In diesem Jahr sind nun einige ziemlich goldfarben, einige etwas bläulich mit einigen Goldpunkten. Zwischenzeitlich habe ich nun erfahren, dass bei Kois bereits mit ca. 4 cm Größe ihre Farben entwickelt haben und bereits auch die Barteln erkennbar sind. Bei meinem Nachwuchs kann ich jedoch keine Barteln erkennen, er ist nun bereits ca. 8 – 10 cm groß.

Nun meine Frage: Ist es möglich, dass der einzige __ Goldfisch (Sarassa __ Schleierschwanz), der sich in dem Teich befindet, hier für den Nachwuchs verantwortlich ist?????

Ein paar Bilder vom Nachwuchs könnt ihr auf www.lake-jump.de  finden.

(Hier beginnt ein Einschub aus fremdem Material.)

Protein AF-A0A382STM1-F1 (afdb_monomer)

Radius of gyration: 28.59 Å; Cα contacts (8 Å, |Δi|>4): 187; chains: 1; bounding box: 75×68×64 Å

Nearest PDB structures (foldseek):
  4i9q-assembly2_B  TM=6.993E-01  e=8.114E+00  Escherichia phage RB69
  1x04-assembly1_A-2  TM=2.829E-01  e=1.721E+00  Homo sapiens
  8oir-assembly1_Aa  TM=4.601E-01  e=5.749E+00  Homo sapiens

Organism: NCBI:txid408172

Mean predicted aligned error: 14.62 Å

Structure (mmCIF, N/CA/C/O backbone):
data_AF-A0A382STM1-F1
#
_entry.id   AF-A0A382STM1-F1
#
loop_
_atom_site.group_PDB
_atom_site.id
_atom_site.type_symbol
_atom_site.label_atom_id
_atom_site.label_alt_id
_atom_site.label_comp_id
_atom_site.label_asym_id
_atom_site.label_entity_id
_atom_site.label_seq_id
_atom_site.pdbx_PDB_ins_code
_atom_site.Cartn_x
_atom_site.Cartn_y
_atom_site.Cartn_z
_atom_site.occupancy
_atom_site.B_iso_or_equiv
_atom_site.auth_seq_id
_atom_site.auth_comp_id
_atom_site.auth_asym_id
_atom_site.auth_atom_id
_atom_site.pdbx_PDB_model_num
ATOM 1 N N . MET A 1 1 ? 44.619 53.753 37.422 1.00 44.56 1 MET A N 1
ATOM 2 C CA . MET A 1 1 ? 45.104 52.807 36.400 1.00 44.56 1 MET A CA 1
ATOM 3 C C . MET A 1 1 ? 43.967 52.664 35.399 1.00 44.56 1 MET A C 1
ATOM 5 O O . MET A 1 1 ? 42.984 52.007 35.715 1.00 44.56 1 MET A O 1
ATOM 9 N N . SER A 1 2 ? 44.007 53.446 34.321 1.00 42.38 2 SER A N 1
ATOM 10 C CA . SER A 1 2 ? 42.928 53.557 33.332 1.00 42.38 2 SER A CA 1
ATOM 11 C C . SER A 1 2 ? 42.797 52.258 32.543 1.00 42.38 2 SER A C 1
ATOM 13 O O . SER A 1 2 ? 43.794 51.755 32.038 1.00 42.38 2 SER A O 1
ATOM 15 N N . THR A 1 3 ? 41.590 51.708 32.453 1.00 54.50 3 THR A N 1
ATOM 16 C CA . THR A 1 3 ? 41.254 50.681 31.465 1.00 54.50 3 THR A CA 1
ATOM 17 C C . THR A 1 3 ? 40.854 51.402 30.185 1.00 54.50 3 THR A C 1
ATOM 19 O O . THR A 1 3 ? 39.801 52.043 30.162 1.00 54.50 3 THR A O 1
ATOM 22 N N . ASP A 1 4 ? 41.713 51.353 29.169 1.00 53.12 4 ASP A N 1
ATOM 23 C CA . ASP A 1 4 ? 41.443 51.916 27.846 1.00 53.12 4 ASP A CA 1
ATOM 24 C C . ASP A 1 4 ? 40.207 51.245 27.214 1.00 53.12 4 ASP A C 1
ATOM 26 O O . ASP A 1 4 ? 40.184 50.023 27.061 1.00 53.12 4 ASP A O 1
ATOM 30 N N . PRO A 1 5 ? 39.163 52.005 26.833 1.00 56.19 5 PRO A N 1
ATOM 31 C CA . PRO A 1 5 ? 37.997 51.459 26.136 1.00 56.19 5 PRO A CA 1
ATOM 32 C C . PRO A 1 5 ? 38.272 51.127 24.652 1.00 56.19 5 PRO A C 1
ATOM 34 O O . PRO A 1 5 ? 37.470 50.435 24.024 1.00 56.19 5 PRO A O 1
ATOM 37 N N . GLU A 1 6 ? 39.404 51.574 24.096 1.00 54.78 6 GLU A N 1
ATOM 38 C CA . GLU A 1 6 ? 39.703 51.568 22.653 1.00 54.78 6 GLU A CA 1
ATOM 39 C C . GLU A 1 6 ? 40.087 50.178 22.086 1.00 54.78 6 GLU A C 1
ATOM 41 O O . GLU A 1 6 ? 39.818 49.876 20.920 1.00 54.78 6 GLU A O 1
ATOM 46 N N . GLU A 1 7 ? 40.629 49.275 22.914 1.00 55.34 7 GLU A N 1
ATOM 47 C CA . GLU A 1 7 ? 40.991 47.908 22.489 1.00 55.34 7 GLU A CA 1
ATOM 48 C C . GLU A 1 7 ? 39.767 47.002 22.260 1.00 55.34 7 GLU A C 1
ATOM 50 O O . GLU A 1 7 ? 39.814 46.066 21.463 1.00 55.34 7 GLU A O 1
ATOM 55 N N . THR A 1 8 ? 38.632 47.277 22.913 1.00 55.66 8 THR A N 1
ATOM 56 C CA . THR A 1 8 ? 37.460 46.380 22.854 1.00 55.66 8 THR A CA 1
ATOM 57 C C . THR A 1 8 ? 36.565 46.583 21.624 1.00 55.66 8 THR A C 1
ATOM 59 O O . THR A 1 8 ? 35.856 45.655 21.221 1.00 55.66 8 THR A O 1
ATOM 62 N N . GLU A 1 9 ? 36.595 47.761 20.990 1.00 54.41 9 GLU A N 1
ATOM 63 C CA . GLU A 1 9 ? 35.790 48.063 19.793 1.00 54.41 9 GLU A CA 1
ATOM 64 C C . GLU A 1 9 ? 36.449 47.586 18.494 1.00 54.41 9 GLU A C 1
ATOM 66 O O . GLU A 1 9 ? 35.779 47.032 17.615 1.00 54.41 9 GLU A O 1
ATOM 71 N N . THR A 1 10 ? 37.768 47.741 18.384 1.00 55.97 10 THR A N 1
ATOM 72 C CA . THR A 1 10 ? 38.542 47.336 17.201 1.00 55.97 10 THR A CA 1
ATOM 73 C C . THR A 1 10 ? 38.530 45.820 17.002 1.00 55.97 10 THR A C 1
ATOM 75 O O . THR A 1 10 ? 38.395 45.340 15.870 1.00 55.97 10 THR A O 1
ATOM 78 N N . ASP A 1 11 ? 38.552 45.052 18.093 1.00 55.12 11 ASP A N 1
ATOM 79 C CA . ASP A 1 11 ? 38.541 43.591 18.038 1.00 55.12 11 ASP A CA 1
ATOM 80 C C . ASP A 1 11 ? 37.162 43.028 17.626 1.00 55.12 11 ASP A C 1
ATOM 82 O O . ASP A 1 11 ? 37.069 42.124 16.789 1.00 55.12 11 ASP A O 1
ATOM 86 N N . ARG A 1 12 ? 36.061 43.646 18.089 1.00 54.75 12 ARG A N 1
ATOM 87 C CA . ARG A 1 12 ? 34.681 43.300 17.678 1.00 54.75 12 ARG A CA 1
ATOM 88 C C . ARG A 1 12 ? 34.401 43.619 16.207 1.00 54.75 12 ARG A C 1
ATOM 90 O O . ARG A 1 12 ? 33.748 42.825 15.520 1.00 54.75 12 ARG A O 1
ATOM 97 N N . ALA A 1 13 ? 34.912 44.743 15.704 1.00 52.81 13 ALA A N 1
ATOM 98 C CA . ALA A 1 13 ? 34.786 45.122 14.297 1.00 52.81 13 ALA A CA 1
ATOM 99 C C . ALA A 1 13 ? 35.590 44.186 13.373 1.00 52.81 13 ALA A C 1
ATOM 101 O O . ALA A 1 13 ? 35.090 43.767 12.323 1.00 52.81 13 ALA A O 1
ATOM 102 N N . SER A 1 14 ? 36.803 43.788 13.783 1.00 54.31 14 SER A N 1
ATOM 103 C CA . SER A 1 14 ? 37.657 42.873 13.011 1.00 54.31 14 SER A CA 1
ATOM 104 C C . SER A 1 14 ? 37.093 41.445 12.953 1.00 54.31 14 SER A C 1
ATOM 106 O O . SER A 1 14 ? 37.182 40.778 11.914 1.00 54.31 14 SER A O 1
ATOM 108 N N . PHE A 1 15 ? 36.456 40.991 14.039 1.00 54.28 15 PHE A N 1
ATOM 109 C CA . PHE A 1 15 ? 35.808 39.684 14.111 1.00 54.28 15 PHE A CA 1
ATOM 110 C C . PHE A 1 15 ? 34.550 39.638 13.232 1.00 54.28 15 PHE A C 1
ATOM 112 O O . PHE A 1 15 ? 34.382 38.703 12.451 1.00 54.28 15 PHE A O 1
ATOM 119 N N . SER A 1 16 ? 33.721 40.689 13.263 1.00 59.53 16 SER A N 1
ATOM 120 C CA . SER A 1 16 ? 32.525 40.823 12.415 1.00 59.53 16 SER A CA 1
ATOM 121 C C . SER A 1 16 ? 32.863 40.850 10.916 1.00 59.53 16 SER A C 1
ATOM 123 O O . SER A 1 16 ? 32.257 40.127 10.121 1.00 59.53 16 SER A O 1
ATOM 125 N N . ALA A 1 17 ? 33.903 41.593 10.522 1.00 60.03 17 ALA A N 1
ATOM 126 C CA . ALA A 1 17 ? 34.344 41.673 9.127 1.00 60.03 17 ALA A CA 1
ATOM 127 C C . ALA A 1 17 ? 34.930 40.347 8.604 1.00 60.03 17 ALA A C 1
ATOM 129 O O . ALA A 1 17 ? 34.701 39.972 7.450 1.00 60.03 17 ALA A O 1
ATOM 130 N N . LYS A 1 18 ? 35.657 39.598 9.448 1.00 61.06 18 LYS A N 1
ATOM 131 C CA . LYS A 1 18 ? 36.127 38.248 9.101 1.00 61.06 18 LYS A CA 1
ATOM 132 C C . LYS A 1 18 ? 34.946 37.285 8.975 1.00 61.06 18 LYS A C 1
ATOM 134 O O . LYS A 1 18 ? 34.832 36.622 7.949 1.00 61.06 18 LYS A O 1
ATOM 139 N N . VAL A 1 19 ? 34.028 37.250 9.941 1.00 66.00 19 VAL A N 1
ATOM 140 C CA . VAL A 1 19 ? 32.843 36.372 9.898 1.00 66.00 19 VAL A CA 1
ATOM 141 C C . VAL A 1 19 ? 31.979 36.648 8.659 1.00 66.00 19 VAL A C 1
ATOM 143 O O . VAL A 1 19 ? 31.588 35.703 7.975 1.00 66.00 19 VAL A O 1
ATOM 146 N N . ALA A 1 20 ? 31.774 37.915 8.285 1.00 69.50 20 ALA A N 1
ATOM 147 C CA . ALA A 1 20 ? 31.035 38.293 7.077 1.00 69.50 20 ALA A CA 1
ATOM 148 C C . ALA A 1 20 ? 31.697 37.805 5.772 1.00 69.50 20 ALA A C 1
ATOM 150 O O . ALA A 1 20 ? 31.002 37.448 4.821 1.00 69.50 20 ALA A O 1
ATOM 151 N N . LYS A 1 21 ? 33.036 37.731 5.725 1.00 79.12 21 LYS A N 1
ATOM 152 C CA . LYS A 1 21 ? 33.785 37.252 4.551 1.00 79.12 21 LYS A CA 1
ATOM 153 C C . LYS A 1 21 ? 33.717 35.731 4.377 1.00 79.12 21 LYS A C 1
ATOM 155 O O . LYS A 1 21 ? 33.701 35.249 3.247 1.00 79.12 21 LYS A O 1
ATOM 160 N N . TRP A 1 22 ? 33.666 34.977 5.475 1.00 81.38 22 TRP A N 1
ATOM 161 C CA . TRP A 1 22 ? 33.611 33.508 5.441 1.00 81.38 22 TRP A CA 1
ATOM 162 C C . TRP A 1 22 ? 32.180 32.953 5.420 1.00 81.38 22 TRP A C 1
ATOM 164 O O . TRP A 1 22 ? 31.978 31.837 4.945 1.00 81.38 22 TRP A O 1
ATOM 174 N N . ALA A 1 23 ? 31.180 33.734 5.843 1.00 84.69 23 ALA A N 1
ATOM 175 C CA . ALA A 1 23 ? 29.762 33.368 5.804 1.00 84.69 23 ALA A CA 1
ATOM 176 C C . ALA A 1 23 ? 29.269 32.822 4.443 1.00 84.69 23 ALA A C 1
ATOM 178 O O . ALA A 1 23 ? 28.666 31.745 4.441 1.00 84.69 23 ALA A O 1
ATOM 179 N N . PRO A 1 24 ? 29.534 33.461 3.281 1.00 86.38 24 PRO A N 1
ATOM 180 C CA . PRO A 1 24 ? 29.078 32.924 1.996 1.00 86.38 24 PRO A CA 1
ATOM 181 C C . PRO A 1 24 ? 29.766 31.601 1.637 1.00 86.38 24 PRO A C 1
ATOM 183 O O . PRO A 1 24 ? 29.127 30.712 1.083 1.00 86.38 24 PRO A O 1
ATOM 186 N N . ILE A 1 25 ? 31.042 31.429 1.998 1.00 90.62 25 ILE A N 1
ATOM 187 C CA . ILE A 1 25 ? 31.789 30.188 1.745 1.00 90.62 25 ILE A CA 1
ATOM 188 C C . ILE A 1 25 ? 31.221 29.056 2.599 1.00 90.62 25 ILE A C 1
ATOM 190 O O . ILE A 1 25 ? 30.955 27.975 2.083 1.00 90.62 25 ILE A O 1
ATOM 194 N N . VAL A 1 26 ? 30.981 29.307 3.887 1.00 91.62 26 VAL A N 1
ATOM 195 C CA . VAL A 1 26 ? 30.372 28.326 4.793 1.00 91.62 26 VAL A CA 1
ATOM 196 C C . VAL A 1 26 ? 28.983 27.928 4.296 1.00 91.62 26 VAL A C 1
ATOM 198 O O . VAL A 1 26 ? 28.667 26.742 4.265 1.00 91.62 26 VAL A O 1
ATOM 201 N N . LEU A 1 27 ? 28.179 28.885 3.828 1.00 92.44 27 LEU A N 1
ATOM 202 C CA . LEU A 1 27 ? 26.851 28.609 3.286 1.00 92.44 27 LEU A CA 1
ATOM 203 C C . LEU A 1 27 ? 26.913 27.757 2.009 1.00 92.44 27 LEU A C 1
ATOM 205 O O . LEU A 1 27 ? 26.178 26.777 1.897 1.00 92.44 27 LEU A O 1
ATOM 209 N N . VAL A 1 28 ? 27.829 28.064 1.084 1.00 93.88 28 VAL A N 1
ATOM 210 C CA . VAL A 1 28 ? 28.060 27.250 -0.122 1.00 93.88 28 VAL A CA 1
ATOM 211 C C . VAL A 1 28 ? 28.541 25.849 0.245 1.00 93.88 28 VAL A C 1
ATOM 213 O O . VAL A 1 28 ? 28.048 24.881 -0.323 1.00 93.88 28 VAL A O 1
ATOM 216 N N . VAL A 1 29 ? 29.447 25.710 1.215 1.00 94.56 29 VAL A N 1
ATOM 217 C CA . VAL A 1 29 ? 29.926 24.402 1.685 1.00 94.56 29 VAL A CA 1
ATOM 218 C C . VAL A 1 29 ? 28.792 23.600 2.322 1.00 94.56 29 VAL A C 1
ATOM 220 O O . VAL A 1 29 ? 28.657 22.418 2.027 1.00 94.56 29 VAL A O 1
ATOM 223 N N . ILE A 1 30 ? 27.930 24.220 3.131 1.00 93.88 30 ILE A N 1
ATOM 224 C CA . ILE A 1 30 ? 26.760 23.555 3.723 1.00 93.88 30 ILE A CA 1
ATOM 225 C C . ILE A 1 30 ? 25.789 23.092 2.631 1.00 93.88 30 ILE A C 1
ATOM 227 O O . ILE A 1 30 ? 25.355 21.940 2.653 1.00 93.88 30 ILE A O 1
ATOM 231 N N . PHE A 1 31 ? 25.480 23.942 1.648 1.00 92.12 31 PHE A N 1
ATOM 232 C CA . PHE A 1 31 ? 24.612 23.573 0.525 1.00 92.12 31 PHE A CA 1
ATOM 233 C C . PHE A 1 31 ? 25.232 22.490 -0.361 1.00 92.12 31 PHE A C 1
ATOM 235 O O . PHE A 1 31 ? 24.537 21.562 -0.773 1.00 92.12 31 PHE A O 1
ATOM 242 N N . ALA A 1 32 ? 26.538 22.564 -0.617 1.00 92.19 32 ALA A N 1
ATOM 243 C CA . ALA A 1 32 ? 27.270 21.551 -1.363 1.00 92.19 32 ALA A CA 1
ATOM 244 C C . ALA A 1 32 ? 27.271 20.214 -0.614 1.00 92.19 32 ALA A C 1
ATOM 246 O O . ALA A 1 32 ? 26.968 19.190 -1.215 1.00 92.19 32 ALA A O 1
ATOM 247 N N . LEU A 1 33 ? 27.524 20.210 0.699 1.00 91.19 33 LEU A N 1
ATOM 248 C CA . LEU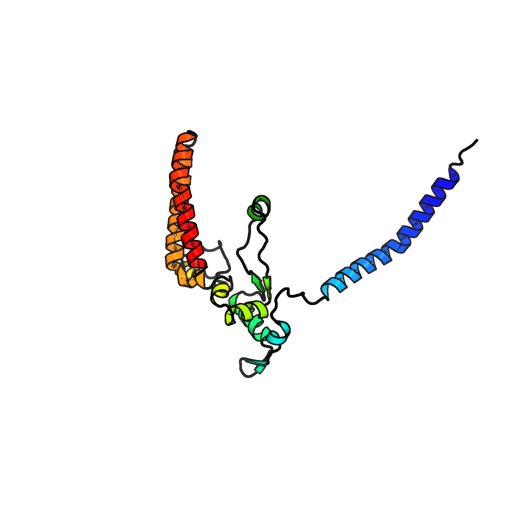 A 1 33 ? 27.444 19.012 1.540 1.00 91.19 33 LEU A CA 1
ATOM 249 C C . LEU A 1 33 ? 26.022 18.443 1.591 1.00 91.19 33 LEU A C 1
ATOM 251 O O . LEU A 1 33 ? 25.851 17.226 1.532 1.00 91.19 33 LEU A O 1
ATOM 255 N N . TYR A 1 34 ? 25.000 19.298 1.646 1.00 89.94 34 TYR A N 1
ATOM 256 C CA . TYR A 1 34 ? 23.602 18.880 1.574 1.00 89.94 34 TYR A CA 1
ATOM 257 C C . TYR A 1 34 ? 23.275 18.217 0.226 1.00 89.94 34 TYR A C 1
ATOM 259 O O . TYR A 1 34 ? 22.696 17.130 0.196 1.00 89.94 34 TYR A O 1
ATOM 267 N N . ALA A 1 35 ? 23.702 18.820 -0.887 1.00 87.69 35 ALA A N 1
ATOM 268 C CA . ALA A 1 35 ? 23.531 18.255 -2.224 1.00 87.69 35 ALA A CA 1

Die ersten 3 Bilder zeigen den Nachwuchs, das vierte die möglichen Eltern.

Wer kann mir sagen, was ich hier großziehe? 

Einen schönen Abend wünscht

Gisa


----------



## Teichforum.info (26. Juni 2006)

hallo gisa,

grüß dich mädel - schön daß du noch lebst    

........... wat das für fische gibt kann ich dir leider nicht sagen - nur eines weiß ich - die fotos könnten von mir sein ......... ich habe drei baugleiche kandidaten, die habe ich im letzten jahr nicht einmal gesehen und jetzt im frühjahr als es warm wurde waren sie auf einmal da   auch so ca. 12-13cm ......... bisher habe ich sie als mischung zwischen meinen __ wildkarpfen und einem koi gehalten .......... aber karpfen hast du ja nicht im teich ............ also warten wir doch einfach ab was das wird   

lieben gruß auch an h.j. ......... und kommt mal wieder durch !!!


----------



## Teichforum.info (26. Juni 2006)

Hallo!

von der Form her würd ich eindeutig auf Koi tippen!
Das mit den Farben ist nicht so einfach, dass die bereits mit 4cm ausgebildet sind halte ich für ein schweres Gerücht!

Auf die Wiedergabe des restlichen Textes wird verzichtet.